Toxic Over Responsibility

Somewhere during the time of Eckart Tolle, a movement began of toxic over-responsibility. Due to the Western tendency to twist the sayings of wisdom teachers to conform to our achievement-oriented, overworking paradigm, we have come away with self-help practices that leave us responsible not only for our own actions, but for the actions of others. Platitudes that say things like:

  • The wound you see in another is simply a reflection of your own wound.
  • The bad behavior of another is simply a reflection of your own bad behavior.
  • If you see a fault in your brother, that fault is actually yours.
  • If you are triggered by another’s behavior or actions, it is reflecting back to you a wound in yourself in need of healing.

Where there may be some truth in these or similar statements, they are not wholly true and have cast us into the role of over-responsibility to ourselves and under-responsibility as it relates to the behavior of others. While we are busy exploring and taking responsibility for our own wounds, we are letting far too many people off the hook. 

Being accountable to our own wounds and the things that trigger them is never a bad thing. Entering fully into the practice of forgiveness (healing ourselves of the wounds caused by another’s bad behavior) is a worthwhile and liberating endeavor. But, if our journey of self-care and personal responsibility is letting the other off the hook then that is leaving us vulnerable to further harm.  Further, by focusing only on ourselves, we are allowing the other to remain in their state of arrested development.

I agree, it is not our responsibility to heal or fix others. Neither do we have control over the actions of others. We only have control over how we react to our own triggers and setting appropriate boundaries around our personal safety needs. We ARE NOT, however, responsible for the actions of others.  In other words, it is not only our unhealed wounds that cause us to be triggered by other people’s bad or irresponsible or disrespectful behavior.

What we are calling triggers, might not be triggers at all.  They might simply be our own inner compass reacting to the asshole in the room. As human beings, we are hard-wired to detect bad behavior in another. We know what is right and what is wrong. (Ok, some of us do). There is a visceral sensation that arises in our bodies when another is acting in an irresponsible, dangerous, threatening, or morally questionable way. We have the ability to detect deception, betrayal, a lack of integrity, shady or questionable behaviors. Yet, between our cultural conditioning that says to “give people the benefit of the doubt,” or “be nice,” we either disregard those feelings, or turn them inward, somehow making them our own responsibility.

The questionable, unprofessional, deceptive, behaviors of another ARE NOT OUR FAULT, neither are they our responsibility. Contrary to the toxic over-responsibility movement, the bad behaviors of another HAVE NOTHING to do with our unhealed wounds. Instead, the feelings that arise in us when faced with another’s unsavory behavior is simply our TRUTH BAROMETER calling BULLSHIT. Isn’t it long past time we start listening to that voice and stop taking responsibility for other people’s shitty behavior?

Loved a Narcissist?

If you have loved a narcissist, absolutely NOTHING was your fault. NOTHING was your responsibility. There were no lessons to learn.

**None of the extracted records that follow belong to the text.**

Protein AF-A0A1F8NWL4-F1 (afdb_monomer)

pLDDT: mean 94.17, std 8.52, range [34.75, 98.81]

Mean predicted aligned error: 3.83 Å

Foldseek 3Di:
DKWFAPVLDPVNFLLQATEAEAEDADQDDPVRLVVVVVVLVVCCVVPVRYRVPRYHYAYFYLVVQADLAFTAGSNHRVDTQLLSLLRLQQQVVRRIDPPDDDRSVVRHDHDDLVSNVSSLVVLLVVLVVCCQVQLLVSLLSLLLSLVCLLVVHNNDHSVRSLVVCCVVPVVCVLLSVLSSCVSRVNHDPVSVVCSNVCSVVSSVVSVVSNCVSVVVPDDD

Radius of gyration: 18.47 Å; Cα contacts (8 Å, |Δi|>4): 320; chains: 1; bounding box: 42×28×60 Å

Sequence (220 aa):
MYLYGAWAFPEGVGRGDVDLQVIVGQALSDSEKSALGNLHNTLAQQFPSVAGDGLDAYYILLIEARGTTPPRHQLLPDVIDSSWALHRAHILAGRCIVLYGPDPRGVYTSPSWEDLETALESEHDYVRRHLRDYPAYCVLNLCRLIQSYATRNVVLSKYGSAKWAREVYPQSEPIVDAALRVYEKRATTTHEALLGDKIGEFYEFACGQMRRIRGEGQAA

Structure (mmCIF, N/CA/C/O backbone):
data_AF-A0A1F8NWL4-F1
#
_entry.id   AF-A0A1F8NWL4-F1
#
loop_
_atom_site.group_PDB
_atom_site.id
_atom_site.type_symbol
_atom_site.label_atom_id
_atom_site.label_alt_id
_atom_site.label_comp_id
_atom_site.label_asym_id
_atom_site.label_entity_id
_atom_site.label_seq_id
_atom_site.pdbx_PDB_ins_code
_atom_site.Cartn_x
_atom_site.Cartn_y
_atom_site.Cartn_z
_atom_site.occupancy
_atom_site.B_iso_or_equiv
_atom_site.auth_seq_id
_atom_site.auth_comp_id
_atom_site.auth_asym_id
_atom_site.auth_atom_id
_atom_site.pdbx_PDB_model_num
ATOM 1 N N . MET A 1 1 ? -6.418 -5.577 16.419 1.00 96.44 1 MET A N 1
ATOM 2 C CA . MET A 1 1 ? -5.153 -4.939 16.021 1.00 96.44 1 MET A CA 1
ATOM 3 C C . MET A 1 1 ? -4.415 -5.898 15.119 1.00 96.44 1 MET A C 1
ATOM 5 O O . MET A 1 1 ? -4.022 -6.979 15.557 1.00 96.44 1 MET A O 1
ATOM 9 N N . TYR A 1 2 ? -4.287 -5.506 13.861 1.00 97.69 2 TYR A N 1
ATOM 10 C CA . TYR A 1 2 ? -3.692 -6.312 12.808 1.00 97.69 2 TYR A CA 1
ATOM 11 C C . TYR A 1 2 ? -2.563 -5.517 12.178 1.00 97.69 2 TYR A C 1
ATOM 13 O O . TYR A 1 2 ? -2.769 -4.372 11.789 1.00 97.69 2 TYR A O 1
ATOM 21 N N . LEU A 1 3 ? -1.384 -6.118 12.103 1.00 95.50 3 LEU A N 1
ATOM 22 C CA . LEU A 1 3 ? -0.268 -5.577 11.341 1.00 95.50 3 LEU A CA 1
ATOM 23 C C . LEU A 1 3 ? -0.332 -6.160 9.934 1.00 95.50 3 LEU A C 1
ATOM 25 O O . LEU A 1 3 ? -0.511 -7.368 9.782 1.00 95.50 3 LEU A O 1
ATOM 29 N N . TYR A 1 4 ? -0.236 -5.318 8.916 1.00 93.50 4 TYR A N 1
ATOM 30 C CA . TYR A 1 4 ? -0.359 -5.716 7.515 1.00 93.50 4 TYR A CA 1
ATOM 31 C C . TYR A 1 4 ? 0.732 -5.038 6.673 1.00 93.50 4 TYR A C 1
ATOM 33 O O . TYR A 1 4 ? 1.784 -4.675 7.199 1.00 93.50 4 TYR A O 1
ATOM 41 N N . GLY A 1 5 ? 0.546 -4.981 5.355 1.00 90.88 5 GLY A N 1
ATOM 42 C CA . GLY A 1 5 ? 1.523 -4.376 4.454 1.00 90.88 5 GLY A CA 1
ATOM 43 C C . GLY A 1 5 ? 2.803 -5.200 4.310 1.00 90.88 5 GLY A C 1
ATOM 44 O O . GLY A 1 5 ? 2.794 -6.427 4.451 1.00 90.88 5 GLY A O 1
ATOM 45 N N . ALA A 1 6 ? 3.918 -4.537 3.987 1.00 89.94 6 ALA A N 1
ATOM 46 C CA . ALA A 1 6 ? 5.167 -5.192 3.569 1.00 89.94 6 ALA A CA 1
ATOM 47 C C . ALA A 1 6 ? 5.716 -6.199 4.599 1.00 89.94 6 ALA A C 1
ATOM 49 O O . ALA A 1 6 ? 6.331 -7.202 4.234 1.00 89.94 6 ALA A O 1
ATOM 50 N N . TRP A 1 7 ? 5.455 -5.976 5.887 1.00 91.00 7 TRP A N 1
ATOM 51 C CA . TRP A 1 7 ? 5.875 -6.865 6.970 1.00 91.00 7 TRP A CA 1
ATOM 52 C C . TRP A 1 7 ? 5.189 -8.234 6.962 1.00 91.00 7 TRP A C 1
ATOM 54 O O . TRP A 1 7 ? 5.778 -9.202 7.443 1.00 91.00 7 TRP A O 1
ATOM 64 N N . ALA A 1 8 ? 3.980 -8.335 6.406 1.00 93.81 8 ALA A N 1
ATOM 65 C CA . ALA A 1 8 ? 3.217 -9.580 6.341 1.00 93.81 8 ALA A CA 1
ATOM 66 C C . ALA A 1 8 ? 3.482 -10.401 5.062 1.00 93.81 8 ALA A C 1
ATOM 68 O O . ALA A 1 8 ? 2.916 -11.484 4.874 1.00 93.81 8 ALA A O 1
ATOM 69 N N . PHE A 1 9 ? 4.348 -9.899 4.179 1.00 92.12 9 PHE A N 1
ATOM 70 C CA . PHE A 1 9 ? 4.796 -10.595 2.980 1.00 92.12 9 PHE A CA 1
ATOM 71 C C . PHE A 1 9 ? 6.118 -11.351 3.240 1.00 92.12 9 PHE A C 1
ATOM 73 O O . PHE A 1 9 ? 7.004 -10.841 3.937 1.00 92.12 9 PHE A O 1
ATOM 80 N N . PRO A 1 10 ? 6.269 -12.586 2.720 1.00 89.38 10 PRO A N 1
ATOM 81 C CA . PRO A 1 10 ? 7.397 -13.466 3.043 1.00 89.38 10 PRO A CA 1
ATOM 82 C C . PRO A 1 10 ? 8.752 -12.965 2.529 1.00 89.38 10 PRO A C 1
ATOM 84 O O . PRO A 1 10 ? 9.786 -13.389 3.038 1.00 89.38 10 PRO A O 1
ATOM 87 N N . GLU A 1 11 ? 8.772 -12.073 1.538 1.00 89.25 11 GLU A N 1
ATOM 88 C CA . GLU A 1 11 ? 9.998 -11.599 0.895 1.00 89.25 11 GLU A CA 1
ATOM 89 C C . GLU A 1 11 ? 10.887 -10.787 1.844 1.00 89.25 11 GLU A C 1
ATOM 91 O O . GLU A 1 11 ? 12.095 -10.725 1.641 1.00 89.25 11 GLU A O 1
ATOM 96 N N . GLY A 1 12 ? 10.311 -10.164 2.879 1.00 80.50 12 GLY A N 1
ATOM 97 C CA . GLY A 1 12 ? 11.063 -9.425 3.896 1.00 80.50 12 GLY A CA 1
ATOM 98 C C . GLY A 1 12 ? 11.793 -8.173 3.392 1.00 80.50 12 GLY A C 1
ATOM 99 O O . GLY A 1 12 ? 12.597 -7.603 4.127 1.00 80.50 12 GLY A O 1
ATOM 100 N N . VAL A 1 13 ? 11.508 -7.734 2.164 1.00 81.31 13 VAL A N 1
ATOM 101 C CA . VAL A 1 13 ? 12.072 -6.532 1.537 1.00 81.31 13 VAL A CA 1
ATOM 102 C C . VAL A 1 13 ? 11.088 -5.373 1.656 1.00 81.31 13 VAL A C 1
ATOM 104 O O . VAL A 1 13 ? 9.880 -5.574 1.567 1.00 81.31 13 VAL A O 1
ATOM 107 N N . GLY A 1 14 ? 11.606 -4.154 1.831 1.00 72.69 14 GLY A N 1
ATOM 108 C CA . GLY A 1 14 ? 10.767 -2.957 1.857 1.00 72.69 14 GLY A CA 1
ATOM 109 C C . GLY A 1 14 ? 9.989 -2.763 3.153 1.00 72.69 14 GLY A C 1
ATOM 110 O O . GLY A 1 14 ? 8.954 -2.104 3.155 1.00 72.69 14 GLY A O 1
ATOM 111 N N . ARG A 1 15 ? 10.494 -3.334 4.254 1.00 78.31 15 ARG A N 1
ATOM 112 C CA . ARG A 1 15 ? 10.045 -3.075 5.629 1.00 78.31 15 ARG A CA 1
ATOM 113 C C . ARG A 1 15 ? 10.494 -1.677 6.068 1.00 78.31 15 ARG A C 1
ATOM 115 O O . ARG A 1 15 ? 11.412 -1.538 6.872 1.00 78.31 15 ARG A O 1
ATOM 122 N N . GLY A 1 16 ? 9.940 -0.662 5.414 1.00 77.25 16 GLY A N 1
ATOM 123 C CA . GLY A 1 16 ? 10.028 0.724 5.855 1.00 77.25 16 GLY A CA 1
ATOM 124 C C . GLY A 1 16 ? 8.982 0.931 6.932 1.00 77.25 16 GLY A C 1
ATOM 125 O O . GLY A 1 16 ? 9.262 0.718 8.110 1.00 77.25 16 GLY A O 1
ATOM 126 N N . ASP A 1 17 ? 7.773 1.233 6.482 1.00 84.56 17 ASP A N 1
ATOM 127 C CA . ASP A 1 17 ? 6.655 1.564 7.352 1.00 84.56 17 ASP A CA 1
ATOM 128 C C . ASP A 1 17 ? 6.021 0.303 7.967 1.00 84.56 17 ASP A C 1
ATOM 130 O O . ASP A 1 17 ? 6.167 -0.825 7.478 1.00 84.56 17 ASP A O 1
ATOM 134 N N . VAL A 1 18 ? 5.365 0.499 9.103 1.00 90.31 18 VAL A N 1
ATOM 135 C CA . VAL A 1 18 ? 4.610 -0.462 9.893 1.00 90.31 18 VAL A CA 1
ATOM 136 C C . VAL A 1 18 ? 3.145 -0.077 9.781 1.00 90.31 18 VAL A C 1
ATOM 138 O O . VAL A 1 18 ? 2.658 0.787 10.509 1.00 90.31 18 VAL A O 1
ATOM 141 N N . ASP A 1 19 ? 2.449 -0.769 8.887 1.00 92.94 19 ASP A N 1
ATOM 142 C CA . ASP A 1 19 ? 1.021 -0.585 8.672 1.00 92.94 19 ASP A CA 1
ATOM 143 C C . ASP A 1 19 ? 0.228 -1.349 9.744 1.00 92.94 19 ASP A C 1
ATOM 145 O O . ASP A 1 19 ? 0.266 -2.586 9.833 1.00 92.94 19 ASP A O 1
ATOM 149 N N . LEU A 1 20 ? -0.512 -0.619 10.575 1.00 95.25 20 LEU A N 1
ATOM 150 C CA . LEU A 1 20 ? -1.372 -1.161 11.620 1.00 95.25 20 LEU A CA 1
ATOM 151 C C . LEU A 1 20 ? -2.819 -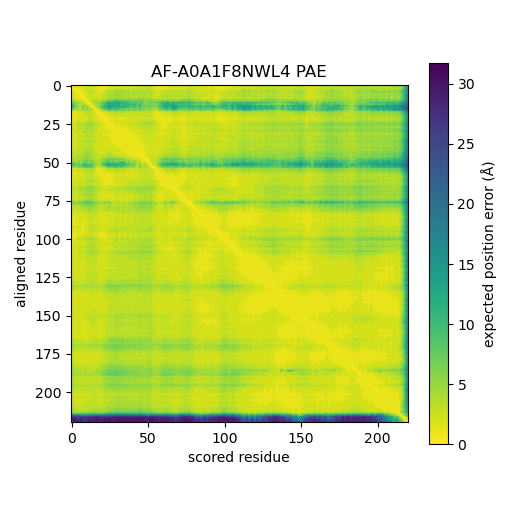0.768 11.381 1.00 95.25 20 LEU A C 1
ATOM 153 O O . LEU A 1 20 ? -3.143 0.391 11.167 1.00 95.25 20 LEU A O 1
ATOM 157 N N . GLN A 1 21 ? -3.722 -1.729 11.536 1.00 96.31 21 GLN A N 1
ATOM 158 C CA . GLN A 1 21 ? -5.139 -1.449 11.678 1.00 96.31 21 GLN A CA 1
ATOM 159 C C . GLN A 1 21 ? -5.601 -1.744 13.104 1.00 96.31 21 GLN A C 1
ATOM 161 O O . GLN A 1 21 ? -5.511 -2.876 13.605 1.00 96.31 21 GLN A O 1
ATOM 166 N N . VAL A 1 22 ? -6.131 -0.717 13.764 1.00 97.62 22 VAL A N 1
ATOM 167 C CA . VAL A 1 22 ? -6.671 -0.789 15.122 1.00 97.62 22 VAL A CA 1
ATOM 168 C C . VAL A 1 22 ? -8.184 -0.634 15.052 1.00 97.62 22 VAL A C 1
ATOM 170 O O . VAL A 1 22 ? -8.706 0.414 14.694 1.00 97.62 22 VAL A O 1
ATOM 173 N N . ILE A 1 23 ? -8.900 -1.697 15.406 1.00 98.00 23 ILE A N 1
ATOM 174 C CA . ILE A 1 23 ? -10.362 -1.706 15.395 1.00 98.00 23 ILE A CA 1
ATOM 175 C C . ILE A 1 23 ? -10.870 -1.476 16.811 1.00 98.00 23 ILE A C 1
ATOM 177 O O . ILE A 1 23 ? -10.521 -2.236 17.718 1.00 98.00 23 ILE A O 1
ATOM 181 N N . VAL A 1 24 ? -11.716 -0.464 16.981 1.00 98.00 24 VAL A N 1
ATOM 182 C CA . VAL A 1 24 ? -12.343 -0.115 18.259 1.00 98.00 24 VAL A CA 1
ATOM 183 C C . VAL A 1 24 ? -13.848 -0.378 18.219 1.00 98.00 24 VAL A C 1
ATOM 185 O O . VAL A 1 24 ? -14.493 -0.291 17.174 1.00 98.00 24 VAL A O 1
ATOM 188 N N . GLY A 1 25 ? -14.423 -0.755 19.362 1.00 97.56 25 GLY A N 1
ATOM 189 C CA . GLY A 1 25 ? -15.848 -1.096 19.447 1.00 97.56 25 GLY A CA 1
ATOM 190 C C . GLY A 1 25 ? -16.782 0.116 19.404 1.00 97.56 25 GLY A C 1
ATOM 191 O O . GLY A 1 25 ? -17.940 -0.022 19.019 1.00 97.56 25 GLY A O 1
ATOM 192 N N . GLN A 1 26 ? -16.286 1.290 19.797 1.00 97.50 26 GLN A N 1
ATOM 193 C CA . GLN A 1 26 ? -17.024 2.550 19.873 1.00 97.50 26 GLN A CA 1
ATOM 194 C C . GLN A 1 26 ? -16.124 3.702 19.419 1.00 97.50 26 GLN A C 1
ATOM 196 O O . GLN A 1 26 ? -14.903 3.550 19.371 1.00 97.50 26 GLN A O 1
ATOM 201 N N . ALA A 1 27 ? -16.736 4.836 19.071 1.00 97.38 27 ALA A N 1
ATOM 202 C CA . ALA A 1 27 ? -16.001 6.029 18.670 1.00 97.38 27 ALA A CA 1
ATOM 203 C C . ALA A 1 27 ? -15.115 6.529 19.810 1.00 97.38 27 ALA A C 1
ATOM 205 O O . ALA A 1 27 ? -15.548 6.576 20.960 1.00 97.38 27 ALA A O 1
ATOM 206 N N . LEU A 1 28 ? -13.885 6.911 19.464 1.00 97.69 28 LEU A N 1
ATOM 207 C CA . LEU A 1 28 ? -12.938 7.453 20.430 1.00 97.69 28 LEU A CA 1
ATOM 208 C C . LEU A 1 28 ? -13.419 8.821 20.923 1.00 97.69 28 LEU A C 1
ATOM 210 O O . LEU A 1 28 ? -13.744 9.705 20.124 1.00 97.69 28 LEU A O 1
ATOM 214 N N . SER A 1 29 ? -13.407 9.007 22.236 1.00 97.62 29 SER A N 1
ATOM 215 C CA . SER A 1 29 ? -13.565 10.312 22.873 1.00 97.62 29 SER A CA 1
ATOM 216 C C . SER A 1 29 ? -12.333 11.193 22.651 1.00 97.62 29 SER A C 1
ATOM 218 O O . SER A 1 29 ? -11.240 10.709 22.354 1.00 97.62 29 SER A O 1
ATOM 220 N N . ASP A 1 30 ? -12.473 12.506 22.830 1.00 97.12 30 ASP A N 1
ATOM 221 C CA . ASP A 1 30 ? -11.357 13.438 22.625 1.00 97.12 30 ASP A CA 1
ATOM 222 C C . ASP A 1 30 ? -10.198 13.208 23.610 1.00 97.12 30 ASP A C 1
ATOM 224 O O . ASP A 1 30 ? -9.031 13.409 23.261 1.00 97.12 30 ASP A O 1
ATOM 228 N N . SER A 1 31 ? -10.491 12.717 24.819 1.00 97.88 31 SER A N 1
ATOM 229 C CA . SER A 1 31 ? -9.464 12.326 25.788 1.00 97.88 31 SER A CA 1
ATOM 230 C C . SER A 1 31 ? -8.696 11.082 25.336 1.00 97.88 31 SER A C 1
ATOM 232 O O . SER A 1 31 ? -7.470 11.066 25.434 1.00 97.88 31 SER A O 1
ATOM 234 N N . GLU A 1 32 ? -9.372 10.072 24.782 1.00 98.12 32 GLU A N 1
ATOM 235 C CA . GLU A 1 32 ? -8.722 8.880 24.219 1.00 98.12 32 GLU A CA 1
ATOM 236 C C . GLU A 1 32 ? -7.883 9.225 22.988 1.00 98.12 32 GLU A C 1
ATOM 238 O O . GLU A 1 32 ? -6.747 8.767 22.879 1.00 98.12 32 GLU A O 1
ATOM 243 N N . LYS A 1 33 ? -8.394 10.081 22.091 1.00 97.38 33 LYS A N 1
ATOM 244 C CA . LYS A 1 33 ? -7.625 10.581 20.939 1.00 97.38 33 LYS A CA 1
ATOM 245 C C . LYS A 1 33 ? -6.355 11.302 21.394 1.00 97.38 33 LYS A C 1
ATOM 247 O O . LYS A 1 33 ? -5.279 11.039 20.863 1.00 97.38 33 LYS A O 1
ATOM 252 N N . SER A 1 34 ? -6.463 12.154 22.415 1.00 97.00 34 SER A N 1
ATOM 253 C CA . SER A 1 34 ? -5.316 12.865 22.995 1.00 97.00 34 SER A CA 1
ATOM 254 C C . SER A 1 34 ? -4.306 11.903 23.632 1.00 97.00 34 SER A C 1
ATOM 256 O O . SER A 1 34 ? -3.099 12.040 23.434 1.00 97.00 34 SER A O 1
ATOM 258 N N . ALA A 1 35 ? -4.783 10.892 24.364 1.00 97.81 35 ALA A N 1
ATOM 259 C CA . ALA A 1 35 ? -3.930 9.873 24.969 1.00 97.81 35 ALA A CA 1
ATOM 260 C C . ALA A 1 35 ? -3.199 9.031 23.912 1.00 97.81 35 ALA A C 1
ATOM 262 O O . ALA A 1 35 ? -2.009 8.756 24.065 1.00 97.81 35 ALA A O 1
ATOM 263 N N . LEU A 1 36 ? -3.877 8.673 22.818 1.00 96.50 36 LEU A N 1
ATOM 264 C CA . LEU A 1 36 ? -3.255 7.996 21.684 1.00 96.50 36 LEU A CA 1
ATOM 265 C C . LEU A 1 36 ? -2.201 8.880 21.019 1.00 96.50 36 LEU A C 1
ATOM 267 O O . LEU A 1 36 ? -1.102 8.397 20.781 1.00 96.50 36 LEU A O 1
ATOM 271 N N . GLY A 1 37 ? -2.469 10.170 20.800 1.00 94.56 37 GLY A N 1
ATOM 272 C CA . GLY A 1 37 ? -1.458 11.103 20.288 1.00 94.56 37 GLY A CA 1
ATOM 273 C C . GLY A 1 37 ? -0.187 11.123 21.148 1.00 94.56 37 GLY A C 1
ATOM 274 O O . GLY A 1 37 ? 0.923 11.017 20.630 1.00 94.56 37 GLY A O 1
ATOM 275 N N . ASN A 1 38 ? -0.336 11.152 22.475 1.00 96.12 38 ASN A N 1
ATOM 276 C CA . ASN A 1 38 ? 0.800 11.074 23.400 1.00 96.12 38 ASN A CA 1
ATOM 277 C C . ASN A 1 38 ? 1.533 9.725 23.334 1.00 96.12 38 ASN A C 1
ATOM 279 O O . ASN A 1 38 ? 2.763 9.689 23.417 1.00 96.12 38 ASN A O 1
ATOM 283 N N . LEU A 1 39 ? 0.799 8.621 23.172 1.00 95.31 39 LEU A N 1
ATOM 284 C CA . LEU A 1 39 ? 1.384 7.297 22.976 1.00 95.31 39 LEU A CA 1
ATOM 285 C C . LEU A 1 39 ? 2.207 7.244 21.684 1.00 95.31 39 LEU A C 1
ATOM 287 O O . LEU A 1 39 ? 3.354 6.814 21.728 1.00 95.31 39 LEU A O 1
ATOM 291 N N . HIS A 1 40 ? 1.657 7.724 20.567 1.00 94.06 40 HIS A N 1
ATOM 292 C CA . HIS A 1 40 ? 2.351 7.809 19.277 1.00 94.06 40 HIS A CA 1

Instead, EVERYTHING is the responsibility and fault of the narcissist. Narcissists prey on our tender, generous, and vulnerable hearts. They deceive us for their gain. They keep secrets to guarantee our curiosity and hope. They know their actions are manipulative and evil, but they also know the capacity of our forgiveness and our willingness to see them through the lens of compassion and understanding. They thrive on us feeling sorry for them because of the wounds that make them do the hateful things they do. They know that instead of holding them accountable, we will take responsibility for their actions, or at the very least, view every single conflict as a vehicle for learning and growth.

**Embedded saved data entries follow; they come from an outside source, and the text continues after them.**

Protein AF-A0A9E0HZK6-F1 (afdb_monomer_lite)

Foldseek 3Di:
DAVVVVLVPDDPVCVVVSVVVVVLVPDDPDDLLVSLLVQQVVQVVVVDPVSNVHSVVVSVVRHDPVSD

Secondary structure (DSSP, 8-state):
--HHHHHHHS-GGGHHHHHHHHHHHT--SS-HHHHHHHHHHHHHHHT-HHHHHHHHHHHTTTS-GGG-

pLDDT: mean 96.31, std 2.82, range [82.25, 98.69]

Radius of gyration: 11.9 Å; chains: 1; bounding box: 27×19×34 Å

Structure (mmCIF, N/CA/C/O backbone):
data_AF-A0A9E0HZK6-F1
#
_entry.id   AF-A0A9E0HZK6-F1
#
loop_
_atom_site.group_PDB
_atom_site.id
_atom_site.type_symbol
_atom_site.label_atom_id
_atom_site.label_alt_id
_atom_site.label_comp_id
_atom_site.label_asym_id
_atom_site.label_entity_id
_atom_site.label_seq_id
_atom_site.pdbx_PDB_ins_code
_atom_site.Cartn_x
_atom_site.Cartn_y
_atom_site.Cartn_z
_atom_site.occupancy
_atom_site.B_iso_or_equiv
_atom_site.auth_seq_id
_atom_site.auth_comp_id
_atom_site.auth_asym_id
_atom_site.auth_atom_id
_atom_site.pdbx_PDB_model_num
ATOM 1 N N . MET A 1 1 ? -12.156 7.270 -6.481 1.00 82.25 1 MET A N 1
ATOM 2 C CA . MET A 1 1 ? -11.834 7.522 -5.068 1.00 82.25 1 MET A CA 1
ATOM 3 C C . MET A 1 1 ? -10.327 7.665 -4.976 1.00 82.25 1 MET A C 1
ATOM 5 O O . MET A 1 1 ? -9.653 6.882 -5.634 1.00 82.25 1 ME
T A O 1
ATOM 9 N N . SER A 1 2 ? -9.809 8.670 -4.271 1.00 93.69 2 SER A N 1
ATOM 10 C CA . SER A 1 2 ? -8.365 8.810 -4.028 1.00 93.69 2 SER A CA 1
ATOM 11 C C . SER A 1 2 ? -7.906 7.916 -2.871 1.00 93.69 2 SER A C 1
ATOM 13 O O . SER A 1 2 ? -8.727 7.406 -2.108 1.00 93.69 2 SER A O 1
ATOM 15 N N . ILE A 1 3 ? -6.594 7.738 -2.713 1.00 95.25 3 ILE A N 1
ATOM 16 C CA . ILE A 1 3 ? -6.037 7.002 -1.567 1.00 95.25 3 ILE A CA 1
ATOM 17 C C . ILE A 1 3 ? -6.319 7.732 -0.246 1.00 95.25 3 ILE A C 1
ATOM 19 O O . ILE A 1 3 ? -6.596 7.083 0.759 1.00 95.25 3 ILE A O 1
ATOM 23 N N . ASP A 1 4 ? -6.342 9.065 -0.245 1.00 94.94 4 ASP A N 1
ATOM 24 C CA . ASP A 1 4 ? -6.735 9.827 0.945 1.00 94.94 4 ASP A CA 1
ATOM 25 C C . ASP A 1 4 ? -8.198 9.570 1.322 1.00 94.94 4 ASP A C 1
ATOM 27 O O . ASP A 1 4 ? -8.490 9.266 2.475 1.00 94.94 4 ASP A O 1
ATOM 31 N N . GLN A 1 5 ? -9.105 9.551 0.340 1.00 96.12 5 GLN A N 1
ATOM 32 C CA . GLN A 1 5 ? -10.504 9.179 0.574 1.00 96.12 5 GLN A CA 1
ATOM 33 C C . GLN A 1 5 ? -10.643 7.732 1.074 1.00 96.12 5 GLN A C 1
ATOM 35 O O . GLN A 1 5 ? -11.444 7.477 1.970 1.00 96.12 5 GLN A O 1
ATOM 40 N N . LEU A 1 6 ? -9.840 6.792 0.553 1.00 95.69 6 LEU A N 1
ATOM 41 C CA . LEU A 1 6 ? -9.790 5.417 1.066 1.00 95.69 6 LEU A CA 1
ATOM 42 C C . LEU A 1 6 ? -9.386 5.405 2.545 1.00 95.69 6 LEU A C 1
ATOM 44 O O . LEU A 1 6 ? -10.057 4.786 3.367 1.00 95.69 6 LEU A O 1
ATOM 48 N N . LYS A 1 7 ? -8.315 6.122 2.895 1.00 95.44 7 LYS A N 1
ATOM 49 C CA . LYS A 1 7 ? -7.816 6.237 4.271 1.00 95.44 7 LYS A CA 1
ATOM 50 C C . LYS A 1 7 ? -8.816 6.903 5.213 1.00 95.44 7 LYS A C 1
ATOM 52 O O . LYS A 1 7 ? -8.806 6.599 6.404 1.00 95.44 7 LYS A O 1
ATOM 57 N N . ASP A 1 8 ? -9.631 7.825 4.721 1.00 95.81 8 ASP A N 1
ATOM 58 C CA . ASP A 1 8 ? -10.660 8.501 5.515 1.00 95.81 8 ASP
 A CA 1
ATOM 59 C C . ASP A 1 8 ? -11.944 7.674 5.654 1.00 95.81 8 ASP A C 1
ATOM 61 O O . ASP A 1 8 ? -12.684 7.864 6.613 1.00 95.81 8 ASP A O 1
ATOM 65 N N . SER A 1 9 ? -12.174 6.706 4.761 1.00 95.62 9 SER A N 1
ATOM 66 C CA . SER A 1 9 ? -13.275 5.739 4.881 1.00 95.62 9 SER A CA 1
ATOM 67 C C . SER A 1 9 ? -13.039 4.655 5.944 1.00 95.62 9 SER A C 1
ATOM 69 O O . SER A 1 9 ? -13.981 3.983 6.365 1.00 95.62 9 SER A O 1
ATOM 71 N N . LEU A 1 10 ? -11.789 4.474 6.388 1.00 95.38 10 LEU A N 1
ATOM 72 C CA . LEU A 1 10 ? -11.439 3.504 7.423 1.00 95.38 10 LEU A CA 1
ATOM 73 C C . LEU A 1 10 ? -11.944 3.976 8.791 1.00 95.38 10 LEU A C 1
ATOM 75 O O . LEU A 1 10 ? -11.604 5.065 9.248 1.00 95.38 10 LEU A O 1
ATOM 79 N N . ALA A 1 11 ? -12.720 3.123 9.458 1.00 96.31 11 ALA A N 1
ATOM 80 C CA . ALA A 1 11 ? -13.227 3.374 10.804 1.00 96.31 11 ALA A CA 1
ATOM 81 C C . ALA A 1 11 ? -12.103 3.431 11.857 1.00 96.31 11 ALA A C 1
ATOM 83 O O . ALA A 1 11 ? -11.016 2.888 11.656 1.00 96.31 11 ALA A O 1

They also know all the ways in which we’ve been punished in the past for asking for our needs to be met or inviting another’s accountability, and they will punish us in the same way. They know we are used to being the grown up in a relationship and that we were forced to grow up early and to bear the burden of over responsibility very early in our lives.

They know of our shame and our guilt and they use these against us, for they have neither.

A narcissist has no shame. They will never apologize or take responsibility for their actions. They will never work to make things right.

With a narcissist, there is only one thing we can do: 

WALK AWAY AND NEVER LOOK BACK

You did nothing wrong. Nothing was your fault. There were no lessons to learn, except perhaps, to get the f*ck out. And I guarantee, the narcissist won’t bat and eye and will likely never think of you again – for they’re already on to the next person to harm.